# What you will do
Exact reproduction required: the lines below from the line with "ATOM 53 O O" to the line with "ATOM 80 C CA . ILE", both ends included, and no others.
── Data
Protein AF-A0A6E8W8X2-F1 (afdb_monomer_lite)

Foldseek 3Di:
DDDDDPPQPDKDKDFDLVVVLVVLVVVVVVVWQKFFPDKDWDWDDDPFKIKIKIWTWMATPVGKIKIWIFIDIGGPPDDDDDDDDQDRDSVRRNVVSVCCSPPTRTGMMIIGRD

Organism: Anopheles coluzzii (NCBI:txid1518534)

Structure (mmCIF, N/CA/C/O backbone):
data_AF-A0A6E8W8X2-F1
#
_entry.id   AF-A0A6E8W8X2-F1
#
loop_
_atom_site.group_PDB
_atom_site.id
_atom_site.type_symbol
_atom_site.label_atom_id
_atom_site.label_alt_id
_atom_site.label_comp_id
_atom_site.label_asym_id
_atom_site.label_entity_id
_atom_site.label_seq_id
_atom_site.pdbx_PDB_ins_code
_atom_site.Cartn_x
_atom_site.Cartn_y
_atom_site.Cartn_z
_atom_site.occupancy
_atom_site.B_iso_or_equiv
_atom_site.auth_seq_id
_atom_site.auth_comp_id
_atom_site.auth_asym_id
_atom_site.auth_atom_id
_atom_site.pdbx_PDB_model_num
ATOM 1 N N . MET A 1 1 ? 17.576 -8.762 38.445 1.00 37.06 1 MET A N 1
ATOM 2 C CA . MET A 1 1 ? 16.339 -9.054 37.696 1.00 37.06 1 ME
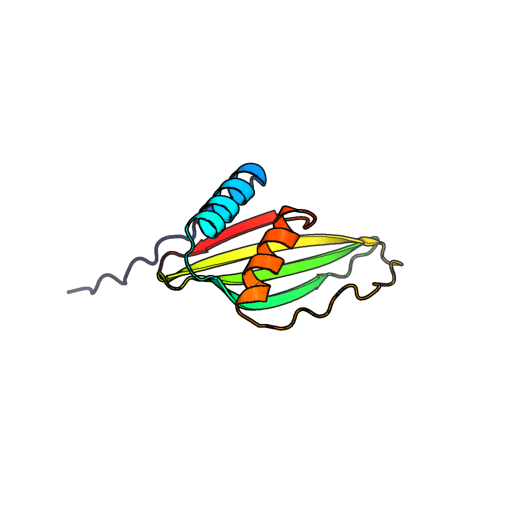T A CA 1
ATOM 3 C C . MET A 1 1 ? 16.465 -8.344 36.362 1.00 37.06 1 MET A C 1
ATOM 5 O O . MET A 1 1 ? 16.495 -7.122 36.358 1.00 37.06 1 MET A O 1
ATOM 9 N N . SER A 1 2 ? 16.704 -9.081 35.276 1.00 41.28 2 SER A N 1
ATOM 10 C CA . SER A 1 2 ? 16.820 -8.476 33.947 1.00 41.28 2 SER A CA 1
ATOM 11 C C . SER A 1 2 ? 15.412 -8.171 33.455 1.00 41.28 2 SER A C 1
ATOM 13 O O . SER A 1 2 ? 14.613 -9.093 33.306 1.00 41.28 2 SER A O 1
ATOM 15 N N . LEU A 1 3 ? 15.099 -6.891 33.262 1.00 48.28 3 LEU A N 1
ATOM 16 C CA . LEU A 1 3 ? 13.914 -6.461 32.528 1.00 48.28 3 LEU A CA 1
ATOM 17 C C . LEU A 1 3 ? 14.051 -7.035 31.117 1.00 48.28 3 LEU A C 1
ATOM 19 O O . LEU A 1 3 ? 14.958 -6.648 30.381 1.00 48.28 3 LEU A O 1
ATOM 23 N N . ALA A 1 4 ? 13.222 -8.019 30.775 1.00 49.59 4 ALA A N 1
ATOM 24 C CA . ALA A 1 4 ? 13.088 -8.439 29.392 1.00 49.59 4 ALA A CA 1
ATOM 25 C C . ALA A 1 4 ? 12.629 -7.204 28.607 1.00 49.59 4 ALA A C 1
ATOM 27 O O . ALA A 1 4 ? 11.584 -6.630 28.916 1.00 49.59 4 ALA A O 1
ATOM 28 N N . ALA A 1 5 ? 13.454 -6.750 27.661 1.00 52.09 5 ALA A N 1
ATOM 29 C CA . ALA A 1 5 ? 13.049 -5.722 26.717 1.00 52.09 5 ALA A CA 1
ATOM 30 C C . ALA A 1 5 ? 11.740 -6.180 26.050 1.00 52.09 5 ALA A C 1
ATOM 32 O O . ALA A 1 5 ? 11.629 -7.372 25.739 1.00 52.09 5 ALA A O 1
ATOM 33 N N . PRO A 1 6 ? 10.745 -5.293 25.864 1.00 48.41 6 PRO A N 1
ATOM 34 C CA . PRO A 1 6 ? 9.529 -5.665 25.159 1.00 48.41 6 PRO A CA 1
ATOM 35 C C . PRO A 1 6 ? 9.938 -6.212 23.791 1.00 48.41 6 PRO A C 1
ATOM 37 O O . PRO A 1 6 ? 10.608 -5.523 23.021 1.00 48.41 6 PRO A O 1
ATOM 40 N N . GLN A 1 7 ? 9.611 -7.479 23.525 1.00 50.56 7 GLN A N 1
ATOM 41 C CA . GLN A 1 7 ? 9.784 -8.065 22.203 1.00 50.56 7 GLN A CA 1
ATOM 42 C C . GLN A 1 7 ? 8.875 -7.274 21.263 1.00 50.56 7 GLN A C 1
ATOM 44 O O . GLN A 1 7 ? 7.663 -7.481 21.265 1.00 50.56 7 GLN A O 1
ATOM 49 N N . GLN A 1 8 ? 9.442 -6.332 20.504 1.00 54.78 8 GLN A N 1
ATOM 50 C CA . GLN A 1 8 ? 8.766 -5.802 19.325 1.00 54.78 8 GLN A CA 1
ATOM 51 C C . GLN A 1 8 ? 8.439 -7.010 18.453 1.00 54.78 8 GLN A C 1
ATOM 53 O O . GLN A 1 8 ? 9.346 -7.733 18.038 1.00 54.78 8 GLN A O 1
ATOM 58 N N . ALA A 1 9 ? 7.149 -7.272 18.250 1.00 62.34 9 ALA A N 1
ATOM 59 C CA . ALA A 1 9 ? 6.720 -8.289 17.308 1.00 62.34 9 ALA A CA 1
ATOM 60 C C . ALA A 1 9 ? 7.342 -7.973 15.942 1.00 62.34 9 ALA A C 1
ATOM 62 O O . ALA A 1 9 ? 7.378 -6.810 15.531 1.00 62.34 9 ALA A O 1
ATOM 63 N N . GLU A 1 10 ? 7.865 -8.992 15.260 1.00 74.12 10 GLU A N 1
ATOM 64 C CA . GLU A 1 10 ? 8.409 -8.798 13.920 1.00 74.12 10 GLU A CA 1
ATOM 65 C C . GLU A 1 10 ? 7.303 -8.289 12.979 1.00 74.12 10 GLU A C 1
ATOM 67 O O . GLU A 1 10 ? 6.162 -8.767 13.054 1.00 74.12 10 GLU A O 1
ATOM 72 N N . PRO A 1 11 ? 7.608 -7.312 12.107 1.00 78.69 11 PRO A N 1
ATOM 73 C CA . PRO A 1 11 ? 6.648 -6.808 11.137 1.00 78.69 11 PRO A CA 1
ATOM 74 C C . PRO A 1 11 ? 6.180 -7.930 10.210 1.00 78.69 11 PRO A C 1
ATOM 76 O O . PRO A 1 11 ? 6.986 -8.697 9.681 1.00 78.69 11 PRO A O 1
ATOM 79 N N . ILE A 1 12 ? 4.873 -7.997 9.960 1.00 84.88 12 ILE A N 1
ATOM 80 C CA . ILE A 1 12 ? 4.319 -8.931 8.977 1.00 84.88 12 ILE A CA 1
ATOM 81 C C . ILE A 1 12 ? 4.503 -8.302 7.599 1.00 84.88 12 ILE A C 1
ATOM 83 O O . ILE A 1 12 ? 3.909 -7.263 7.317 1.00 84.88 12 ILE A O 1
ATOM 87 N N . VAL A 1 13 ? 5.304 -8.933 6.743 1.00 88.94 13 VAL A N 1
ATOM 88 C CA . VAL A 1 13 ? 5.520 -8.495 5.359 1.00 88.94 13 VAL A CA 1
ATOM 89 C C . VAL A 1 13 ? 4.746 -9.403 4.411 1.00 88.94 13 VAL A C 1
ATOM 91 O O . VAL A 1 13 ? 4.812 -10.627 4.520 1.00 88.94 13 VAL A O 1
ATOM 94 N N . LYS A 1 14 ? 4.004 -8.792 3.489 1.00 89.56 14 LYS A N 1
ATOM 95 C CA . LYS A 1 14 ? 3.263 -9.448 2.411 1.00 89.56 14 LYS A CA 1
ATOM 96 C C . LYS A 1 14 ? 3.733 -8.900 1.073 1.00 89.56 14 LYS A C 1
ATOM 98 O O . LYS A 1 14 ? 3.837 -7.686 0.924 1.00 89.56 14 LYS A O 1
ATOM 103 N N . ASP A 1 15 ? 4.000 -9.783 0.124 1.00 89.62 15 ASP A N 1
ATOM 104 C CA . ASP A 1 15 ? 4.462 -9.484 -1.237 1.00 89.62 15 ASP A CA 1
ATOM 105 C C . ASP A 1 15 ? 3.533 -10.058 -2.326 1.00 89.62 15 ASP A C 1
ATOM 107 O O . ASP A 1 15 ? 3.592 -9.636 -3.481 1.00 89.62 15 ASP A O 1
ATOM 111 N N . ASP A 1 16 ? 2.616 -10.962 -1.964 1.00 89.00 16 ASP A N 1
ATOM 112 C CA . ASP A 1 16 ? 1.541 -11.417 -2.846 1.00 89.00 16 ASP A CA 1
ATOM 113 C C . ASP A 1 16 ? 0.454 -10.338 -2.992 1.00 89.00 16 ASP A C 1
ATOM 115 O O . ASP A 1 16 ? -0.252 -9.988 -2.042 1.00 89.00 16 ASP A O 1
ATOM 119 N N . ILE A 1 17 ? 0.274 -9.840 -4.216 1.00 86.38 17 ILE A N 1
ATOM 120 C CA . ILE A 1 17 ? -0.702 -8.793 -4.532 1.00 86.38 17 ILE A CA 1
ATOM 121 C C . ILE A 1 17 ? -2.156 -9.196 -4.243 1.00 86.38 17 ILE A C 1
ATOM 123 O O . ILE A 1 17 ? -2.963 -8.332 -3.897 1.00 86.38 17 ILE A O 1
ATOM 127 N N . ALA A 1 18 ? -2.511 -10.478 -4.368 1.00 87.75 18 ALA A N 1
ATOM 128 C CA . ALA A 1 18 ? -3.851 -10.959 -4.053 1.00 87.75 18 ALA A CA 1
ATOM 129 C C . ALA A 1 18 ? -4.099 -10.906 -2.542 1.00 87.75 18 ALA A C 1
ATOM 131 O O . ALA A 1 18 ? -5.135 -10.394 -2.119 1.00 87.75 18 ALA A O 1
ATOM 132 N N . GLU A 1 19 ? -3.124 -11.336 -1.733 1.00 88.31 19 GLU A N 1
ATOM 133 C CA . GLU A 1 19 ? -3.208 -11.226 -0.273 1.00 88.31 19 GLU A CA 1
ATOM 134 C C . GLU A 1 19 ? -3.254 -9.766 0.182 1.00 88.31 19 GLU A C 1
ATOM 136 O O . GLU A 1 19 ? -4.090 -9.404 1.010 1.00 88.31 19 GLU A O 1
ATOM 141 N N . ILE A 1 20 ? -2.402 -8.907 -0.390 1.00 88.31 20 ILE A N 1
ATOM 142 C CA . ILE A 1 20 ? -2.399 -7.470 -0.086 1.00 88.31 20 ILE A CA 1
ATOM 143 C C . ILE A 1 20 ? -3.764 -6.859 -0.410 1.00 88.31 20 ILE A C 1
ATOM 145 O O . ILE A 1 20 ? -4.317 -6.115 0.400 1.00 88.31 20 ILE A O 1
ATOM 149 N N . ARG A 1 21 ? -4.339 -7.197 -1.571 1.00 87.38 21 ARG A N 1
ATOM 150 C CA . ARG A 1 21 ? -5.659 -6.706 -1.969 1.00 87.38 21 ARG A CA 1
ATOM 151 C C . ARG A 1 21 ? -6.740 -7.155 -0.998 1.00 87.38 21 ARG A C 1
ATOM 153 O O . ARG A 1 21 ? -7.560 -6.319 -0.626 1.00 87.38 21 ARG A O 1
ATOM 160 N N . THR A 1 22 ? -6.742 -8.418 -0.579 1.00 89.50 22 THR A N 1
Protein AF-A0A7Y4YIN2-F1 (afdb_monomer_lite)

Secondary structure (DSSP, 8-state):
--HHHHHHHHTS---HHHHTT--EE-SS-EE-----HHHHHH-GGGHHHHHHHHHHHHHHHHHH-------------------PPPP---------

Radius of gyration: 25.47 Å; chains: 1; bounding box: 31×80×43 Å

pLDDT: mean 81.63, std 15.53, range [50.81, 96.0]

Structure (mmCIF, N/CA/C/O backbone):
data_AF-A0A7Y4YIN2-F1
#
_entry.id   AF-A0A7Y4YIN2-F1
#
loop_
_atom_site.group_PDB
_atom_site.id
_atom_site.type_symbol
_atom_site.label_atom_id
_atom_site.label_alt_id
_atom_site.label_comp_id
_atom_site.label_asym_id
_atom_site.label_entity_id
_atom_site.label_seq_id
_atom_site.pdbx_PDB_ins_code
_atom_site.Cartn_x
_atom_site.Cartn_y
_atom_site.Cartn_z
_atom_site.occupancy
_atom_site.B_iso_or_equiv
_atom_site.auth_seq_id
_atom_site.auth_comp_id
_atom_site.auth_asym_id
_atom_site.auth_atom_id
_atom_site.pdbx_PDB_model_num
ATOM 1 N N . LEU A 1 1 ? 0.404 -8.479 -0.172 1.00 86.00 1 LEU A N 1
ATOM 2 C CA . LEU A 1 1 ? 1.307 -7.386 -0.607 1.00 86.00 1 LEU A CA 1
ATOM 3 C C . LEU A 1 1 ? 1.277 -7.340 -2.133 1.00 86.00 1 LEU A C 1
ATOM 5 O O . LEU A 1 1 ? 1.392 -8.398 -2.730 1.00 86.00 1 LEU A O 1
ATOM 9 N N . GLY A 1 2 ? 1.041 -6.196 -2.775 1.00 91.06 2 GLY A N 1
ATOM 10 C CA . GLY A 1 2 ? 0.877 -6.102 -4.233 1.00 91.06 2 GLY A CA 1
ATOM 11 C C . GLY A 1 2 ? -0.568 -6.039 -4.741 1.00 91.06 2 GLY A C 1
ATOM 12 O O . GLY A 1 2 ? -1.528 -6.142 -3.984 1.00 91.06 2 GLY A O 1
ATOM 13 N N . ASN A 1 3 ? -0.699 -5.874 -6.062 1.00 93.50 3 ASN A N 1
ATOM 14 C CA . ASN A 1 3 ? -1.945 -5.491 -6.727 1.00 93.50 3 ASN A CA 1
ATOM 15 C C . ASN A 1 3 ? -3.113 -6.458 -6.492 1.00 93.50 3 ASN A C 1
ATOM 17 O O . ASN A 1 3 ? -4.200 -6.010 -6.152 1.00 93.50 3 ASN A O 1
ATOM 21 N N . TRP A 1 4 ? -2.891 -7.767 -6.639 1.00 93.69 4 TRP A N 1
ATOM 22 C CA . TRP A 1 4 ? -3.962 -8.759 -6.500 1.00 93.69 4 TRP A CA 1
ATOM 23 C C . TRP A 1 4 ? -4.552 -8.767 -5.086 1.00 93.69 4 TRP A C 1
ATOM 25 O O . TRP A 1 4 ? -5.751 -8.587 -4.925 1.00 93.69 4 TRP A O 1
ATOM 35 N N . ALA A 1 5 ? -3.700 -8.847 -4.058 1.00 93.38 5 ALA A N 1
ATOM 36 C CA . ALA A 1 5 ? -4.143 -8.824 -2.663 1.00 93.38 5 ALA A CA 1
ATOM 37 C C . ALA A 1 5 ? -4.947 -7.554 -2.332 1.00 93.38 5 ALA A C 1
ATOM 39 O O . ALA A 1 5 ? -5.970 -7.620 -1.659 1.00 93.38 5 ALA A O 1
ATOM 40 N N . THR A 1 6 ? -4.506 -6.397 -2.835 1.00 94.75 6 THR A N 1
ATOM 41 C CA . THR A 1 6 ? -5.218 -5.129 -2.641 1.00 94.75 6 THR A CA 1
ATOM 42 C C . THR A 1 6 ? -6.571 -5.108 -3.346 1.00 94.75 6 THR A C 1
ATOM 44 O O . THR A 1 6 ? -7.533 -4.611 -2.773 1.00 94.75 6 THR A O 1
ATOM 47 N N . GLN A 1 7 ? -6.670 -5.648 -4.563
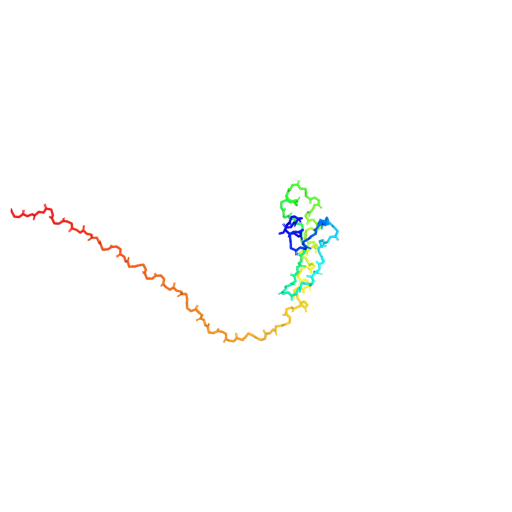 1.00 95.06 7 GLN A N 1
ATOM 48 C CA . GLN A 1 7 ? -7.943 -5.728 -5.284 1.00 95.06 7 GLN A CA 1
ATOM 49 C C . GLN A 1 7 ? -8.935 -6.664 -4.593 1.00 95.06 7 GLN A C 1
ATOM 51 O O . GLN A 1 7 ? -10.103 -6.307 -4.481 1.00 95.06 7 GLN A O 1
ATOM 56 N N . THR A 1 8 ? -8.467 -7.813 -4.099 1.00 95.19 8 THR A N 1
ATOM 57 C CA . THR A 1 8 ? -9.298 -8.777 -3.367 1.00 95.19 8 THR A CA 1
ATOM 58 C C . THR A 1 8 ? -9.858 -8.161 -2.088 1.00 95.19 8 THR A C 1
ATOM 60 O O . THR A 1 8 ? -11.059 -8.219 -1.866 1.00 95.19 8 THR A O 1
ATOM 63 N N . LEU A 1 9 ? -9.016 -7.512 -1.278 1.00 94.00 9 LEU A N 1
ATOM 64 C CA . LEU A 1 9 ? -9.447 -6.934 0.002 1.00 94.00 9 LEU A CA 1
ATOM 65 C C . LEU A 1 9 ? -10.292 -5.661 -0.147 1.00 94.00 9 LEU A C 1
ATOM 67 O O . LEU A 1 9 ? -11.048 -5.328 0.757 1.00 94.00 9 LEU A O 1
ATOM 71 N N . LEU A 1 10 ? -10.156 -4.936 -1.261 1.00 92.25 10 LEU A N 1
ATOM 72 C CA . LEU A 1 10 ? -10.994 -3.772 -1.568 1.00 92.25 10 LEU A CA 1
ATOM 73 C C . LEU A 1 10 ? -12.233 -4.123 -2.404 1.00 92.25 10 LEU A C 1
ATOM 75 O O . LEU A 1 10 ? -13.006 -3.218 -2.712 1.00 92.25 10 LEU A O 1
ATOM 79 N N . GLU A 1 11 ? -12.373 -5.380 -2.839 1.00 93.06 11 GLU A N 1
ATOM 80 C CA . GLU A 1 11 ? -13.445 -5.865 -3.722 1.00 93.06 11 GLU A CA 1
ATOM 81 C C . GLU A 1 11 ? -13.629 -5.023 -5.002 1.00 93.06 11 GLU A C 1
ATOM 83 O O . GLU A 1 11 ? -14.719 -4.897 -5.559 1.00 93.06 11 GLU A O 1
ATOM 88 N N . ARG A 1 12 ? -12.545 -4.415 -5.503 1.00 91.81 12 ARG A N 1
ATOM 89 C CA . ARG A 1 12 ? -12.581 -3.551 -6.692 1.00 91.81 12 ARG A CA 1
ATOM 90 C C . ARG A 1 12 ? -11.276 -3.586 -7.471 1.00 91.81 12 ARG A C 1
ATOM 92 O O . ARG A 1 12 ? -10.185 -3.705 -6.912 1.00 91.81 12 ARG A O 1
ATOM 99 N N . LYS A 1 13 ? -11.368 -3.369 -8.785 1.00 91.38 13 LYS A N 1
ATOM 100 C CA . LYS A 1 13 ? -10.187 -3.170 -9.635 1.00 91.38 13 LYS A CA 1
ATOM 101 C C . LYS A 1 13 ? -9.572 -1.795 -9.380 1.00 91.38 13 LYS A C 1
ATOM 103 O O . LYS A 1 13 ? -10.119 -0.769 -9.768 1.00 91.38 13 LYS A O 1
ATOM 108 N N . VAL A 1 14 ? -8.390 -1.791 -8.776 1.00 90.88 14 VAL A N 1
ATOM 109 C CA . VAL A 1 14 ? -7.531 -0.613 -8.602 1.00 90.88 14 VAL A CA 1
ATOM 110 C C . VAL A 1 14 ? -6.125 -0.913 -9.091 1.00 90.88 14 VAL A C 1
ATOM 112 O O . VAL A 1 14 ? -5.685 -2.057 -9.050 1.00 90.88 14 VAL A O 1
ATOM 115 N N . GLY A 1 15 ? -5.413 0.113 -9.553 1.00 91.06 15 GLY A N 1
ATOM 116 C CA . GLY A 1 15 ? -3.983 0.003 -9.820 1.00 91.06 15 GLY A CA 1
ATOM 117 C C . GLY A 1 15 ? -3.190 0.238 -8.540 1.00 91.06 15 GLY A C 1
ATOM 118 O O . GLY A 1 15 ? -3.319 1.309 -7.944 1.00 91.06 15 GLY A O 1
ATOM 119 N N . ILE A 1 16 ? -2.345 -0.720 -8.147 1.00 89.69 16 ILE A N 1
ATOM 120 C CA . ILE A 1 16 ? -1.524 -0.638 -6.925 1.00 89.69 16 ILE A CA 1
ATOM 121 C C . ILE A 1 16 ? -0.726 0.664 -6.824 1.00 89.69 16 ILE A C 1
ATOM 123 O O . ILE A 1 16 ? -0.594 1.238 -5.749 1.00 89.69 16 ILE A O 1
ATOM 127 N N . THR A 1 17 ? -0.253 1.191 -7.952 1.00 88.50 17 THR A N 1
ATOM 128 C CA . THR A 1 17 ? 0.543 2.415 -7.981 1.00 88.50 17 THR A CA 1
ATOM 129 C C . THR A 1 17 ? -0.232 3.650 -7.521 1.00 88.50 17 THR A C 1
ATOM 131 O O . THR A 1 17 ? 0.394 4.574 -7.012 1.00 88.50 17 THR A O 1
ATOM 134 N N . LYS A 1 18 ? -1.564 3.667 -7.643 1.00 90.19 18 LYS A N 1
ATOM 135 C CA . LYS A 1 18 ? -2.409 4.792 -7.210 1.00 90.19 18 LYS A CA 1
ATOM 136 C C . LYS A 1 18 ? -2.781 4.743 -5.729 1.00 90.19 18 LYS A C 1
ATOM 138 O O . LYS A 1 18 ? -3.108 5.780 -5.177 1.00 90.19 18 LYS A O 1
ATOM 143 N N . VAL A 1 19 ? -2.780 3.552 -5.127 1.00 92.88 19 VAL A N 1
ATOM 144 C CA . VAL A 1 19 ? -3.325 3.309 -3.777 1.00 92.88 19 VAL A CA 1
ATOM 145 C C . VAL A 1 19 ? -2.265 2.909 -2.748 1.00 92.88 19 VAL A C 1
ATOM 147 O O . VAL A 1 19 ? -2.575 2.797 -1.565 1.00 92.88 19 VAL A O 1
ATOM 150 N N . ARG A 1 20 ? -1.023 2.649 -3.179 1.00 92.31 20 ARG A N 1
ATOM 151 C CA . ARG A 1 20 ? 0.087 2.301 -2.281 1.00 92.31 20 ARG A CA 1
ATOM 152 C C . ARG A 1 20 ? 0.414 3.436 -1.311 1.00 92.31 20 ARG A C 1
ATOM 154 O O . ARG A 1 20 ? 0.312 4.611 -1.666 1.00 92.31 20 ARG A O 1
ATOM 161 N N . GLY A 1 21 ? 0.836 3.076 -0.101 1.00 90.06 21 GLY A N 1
────
# Output
ATOM 53 O O . GLN A 1 8 ? 9.346 -7.733 18.038 1.00 54.78 8 GLN A O 1
ATOM 58 N N . ALA A 1 9 ? 7.149 -7.272 18.250 1.00 62.34 9 ALA A N 1
ATOM 59 C CA . ALA A 1 9 ? 6.720 -8.289 17.308 1.00 62.34 9 ALA A CA 1
ATOM 60 C C . ALA A 1 9 ? 7.342 -7.973 15.942 1.00 62.34 9 ALA A C 1
ATOM 62 O O . ALA A 1 9 ? 7.378 -6.810 15.531 1.00 62.34 9 ALA A O 1
ATOM 63 N N . GLU A 1 10 ? 7.865 -8.992 15.260 1.00 74.12 10 GLU A N 1
ATOM 64 C CA . GLU A 1 10 ? 8.409 -8.798 13.920 1.00 74.12 10 GLU A CA 1
ATOM 65 C C . GLU A 1 10 ? 7.303 -8.289 12.979 1.00 74.12 10 GLU A C 1
ATOM 67 O O . GLU A 1 10 ? 6.162 -8.767 13.054 1.00 74.12 10 GLU A O 1
ATOM 72 N N . PRO A 1 11 ? 7.608 -7.312 12.107 1.00 78.69 11 PRO A N 1
ATOM 73 C CA . PRO A 1 11 ? 6.648 -6.808 11.137 1.00 78.69 11 PRO A CA 1
ATOM 74 C C . PRO A 1 11 ? 6.180 -7.930 10.210 1.00 78.69 11 PRO A C 1
ATOM 76 O O . PRO A 1 11 ? 6.986 -8.697 9.681 1.00 78.69 11 PRO A O 1
ATOM 79 N N . ILE A 1 12 ? 4.873 -7.997 9.960 1.00 84.88 12 ILE A N 1
ATOM 80 C CA . ILE A 1 12 ? 4.319 -8.931 8.977 1.00 84.88 12 ILE A CA 1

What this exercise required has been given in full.